--- PROBLEM DESCRIPTION ---
Across the listing below, count every line where the string "factor" appears, then give only the count.

*** SOURCE RECORDS Section Begins ***

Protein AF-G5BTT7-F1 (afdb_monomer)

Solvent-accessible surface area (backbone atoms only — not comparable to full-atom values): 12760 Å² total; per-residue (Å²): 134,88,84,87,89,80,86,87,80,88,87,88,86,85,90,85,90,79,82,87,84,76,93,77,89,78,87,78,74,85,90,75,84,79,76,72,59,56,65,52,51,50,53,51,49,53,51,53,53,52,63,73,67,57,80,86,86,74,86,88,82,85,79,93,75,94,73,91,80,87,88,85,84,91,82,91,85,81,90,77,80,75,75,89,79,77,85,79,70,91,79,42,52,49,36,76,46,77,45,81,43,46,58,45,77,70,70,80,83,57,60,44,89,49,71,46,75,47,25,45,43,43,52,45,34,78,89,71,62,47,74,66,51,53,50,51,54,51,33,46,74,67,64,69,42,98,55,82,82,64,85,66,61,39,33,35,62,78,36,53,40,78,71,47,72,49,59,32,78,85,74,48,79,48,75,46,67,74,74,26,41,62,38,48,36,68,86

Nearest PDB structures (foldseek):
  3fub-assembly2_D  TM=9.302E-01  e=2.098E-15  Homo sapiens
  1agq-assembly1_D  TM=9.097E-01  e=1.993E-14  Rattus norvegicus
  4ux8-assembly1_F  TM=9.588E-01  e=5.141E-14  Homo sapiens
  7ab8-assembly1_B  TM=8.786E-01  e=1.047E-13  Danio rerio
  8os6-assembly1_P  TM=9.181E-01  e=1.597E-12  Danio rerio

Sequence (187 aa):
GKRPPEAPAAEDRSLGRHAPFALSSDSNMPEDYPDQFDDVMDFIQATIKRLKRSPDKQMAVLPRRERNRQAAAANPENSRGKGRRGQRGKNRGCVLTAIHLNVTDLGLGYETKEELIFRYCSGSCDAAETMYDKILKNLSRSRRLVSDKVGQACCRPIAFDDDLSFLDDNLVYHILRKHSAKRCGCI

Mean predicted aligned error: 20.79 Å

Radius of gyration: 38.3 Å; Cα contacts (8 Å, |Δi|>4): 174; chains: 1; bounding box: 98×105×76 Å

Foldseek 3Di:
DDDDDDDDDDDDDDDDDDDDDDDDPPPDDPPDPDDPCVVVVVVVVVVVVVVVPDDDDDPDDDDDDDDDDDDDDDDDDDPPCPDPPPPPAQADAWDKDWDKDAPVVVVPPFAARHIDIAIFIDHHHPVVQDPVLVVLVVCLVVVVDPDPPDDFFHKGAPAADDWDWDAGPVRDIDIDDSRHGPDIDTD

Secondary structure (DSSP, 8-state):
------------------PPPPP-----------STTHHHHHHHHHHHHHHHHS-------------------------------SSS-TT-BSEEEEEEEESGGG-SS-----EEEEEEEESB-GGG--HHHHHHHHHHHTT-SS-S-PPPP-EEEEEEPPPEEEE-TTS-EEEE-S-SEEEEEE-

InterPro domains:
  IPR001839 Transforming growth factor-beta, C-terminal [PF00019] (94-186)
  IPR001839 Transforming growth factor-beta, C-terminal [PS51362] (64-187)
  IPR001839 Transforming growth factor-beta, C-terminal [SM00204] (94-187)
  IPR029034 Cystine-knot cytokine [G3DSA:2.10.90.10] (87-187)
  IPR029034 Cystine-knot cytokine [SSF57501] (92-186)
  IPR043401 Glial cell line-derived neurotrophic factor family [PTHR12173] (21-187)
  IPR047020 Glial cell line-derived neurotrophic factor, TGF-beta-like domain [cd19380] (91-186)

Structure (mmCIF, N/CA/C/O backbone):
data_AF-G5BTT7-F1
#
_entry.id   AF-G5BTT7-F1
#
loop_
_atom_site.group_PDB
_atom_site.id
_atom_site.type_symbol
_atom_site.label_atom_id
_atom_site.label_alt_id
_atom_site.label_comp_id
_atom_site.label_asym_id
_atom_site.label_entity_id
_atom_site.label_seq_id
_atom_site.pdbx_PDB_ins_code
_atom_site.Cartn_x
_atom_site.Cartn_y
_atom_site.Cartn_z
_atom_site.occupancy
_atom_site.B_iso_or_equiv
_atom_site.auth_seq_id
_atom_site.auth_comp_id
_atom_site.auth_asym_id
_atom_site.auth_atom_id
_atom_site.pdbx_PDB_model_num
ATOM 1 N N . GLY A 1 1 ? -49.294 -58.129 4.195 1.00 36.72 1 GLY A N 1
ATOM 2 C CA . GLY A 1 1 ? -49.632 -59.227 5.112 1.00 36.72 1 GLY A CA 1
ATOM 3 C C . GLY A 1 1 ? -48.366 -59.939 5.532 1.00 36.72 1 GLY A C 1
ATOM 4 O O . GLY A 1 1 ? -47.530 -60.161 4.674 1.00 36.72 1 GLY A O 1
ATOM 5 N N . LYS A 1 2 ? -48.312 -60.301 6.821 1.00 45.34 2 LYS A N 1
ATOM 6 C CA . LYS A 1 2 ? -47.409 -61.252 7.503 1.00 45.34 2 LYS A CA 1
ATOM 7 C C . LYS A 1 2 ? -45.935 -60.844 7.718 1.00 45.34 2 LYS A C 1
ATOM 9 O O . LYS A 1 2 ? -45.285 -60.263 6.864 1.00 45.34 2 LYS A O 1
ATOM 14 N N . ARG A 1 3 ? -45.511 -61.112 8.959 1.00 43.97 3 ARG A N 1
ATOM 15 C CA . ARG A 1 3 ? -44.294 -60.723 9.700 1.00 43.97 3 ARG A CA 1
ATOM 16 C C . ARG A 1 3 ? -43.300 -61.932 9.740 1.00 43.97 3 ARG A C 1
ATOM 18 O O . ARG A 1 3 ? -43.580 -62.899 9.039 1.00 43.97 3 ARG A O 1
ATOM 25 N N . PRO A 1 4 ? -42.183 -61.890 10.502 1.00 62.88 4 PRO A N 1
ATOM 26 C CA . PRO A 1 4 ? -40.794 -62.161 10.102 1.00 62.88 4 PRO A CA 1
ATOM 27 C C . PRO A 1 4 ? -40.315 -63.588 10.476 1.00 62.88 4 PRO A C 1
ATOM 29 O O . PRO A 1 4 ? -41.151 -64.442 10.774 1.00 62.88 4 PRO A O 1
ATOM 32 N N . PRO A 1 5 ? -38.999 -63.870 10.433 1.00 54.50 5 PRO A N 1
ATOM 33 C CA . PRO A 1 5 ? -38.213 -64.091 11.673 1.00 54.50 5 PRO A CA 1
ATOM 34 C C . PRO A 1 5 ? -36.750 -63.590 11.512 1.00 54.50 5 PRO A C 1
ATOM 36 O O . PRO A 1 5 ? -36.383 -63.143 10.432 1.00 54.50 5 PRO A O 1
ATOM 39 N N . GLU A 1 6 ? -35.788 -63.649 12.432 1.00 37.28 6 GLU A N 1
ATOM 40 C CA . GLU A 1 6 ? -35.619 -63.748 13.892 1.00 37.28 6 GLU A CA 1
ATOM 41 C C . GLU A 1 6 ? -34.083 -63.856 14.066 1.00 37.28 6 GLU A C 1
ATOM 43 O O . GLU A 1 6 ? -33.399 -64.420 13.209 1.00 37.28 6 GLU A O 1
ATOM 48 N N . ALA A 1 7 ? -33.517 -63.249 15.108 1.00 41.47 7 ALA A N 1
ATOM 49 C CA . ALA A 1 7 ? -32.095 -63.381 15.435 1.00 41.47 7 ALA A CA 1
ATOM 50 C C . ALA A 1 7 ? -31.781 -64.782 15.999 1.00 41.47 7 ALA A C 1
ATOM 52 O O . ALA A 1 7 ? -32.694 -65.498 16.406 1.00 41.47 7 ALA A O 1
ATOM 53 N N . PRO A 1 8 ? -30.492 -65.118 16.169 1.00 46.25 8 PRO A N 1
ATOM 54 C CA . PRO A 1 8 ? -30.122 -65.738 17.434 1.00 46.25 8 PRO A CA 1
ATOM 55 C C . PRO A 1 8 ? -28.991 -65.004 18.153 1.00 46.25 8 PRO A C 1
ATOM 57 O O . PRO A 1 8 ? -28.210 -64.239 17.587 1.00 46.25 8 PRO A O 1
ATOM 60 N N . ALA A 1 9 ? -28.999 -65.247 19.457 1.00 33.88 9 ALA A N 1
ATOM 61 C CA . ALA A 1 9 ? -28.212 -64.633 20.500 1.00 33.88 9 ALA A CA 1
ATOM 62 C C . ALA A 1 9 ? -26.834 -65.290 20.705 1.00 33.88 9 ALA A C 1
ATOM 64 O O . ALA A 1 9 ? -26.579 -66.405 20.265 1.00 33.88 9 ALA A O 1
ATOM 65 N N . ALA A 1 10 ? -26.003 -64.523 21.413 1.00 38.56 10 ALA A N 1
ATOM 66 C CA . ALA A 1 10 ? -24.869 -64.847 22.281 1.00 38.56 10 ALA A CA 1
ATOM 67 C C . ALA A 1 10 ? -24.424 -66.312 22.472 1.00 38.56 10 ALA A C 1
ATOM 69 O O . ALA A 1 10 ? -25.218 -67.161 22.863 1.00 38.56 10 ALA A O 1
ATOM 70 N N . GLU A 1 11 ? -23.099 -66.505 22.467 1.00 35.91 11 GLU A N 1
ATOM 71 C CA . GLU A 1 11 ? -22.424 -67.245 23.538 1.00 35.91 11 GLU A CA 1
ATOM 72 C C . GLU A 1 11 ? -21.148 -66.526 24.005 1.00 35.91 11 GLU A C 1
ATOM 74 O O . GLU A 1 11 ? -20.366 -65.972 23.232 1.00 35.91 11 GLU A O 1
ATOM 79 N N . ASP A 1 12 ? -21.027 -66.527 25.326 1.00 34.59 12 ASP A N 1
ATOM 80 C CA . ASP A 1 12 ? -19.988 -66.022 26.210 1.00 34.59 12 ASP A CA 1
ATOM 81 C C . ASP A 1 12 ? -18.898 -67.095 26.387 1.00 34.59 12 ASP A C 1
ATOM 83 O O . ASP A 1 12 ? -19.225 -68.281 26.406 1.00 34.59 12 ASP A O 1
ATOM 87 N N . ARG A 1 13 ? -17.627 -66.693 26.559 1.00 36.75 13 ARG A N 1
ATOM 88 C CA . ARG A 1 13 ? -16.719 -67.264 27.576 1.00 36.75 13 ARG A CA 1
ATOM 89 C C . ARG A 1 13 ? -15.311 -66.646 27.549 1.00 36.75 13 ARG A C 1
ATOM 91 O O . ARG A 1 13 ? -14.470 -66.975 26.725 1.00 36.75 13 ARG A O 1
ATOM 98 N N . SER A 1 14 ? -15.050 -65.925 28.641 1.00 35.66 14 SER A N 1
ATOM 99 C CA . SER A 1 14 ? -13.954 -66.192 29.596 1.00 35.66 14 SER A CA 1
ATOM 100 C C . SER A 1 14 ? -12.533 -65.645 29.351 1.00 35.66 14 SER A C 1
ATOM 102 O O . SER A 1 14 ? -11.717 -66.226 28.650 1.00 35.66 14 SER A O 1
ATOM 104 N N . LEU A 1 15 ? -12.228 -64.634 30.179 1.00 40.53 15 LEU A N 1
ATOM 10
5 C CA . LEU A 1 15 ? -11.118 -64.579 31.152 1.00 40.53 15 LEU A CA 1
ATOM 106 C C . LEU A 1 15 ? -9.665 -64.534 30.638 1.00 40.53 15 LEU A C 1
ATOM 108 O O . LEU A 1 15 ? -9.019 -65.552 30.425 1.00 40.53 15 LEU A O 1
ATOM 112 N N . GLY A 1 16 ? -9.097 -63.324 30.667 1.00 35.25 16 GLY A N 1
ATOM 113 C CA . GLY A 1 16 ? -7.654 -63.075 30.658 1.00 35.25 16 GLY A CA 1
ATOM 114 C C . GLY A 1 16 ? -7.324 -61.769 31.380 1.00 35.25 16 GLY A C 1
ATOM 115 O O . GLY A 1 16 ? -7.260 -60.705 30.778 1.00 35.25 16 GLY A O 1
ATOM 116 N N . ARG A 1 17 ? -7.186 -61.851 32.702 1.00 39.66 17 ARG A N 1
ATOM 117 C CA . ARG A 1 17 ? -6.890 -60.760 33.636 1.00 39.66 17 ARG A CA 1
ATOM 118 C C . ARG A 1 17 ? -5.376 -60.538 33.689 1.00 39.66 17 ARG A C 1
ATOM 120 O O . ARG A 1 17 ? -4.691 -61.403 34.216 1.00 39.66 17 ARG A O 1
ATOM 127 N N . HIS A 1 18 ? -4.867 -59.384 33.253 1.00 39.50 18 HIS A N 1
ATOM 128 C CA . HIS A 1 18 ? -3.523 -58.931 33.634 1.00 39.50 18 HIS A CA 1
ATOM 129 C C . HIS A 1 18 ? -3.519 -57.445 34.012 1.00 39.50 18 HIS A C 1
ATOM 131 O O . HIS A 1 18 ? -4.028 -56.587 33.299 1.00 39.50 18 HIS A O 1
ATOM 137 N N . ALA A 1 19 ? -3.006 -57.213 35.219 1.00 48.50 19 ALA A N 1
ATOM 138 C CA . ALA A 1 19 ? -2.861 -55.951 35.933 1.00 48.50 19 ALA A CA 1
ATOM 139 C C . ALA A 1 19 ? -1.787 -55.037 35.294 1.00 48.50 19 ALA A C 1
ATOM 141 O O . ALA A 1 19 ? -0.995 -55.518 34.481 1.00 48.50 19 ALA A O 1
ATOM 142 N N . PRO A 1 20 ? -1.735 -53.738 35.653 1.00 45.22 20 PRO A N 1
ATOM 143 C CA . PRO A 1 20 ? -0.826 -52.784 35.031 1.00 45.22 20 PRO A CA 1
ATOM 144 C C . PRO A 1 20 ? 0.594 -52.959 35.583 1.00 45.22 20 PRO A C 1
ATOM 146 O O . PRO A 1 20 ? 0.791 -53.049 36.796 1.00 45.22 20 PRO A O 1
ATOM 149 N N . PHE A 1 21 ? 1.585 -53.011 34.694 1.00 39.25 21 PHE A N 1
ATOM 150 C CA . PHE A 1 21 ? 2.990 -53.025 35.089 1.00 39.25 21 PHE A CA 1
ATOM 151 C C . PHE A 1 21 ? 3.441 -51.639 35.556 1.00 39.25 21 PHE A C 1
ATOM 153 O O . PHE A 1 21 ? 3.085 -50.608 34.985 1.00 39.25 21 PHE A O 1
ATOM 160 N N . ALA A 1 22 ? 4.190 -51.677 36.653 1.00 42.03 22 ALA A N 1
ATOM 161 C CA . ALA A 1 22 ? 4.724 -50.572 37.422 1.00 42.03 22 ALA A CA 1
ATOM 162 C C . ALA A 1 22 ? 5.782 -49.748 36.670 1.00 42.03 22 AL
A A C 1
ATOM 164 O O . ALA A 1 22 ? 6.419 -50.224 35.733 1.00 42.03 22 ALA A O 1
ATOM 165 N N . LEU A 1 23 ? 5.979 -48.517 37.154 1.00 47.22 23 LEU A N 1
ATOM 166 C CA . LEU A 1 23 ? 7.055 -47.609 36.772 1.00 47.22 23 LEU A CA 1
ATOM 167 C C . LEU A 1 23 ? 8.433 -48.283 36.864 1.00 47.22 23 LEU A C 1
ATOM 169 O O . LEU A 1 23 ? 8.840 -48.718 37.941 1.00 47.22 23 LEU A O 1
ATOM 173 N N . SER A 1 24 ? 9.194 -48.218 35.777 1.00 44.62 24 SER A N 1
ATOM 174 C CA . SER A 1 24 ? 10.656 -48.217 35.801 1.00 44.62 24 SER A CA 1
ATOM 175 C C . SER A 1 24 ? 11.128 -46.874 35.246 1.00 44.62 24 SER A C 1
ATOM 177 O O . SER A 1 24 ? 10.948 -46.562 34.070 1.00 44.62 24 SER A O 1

*** SOURCE RECORDS Section Ends ***

--- ANSWER SPACE ---
5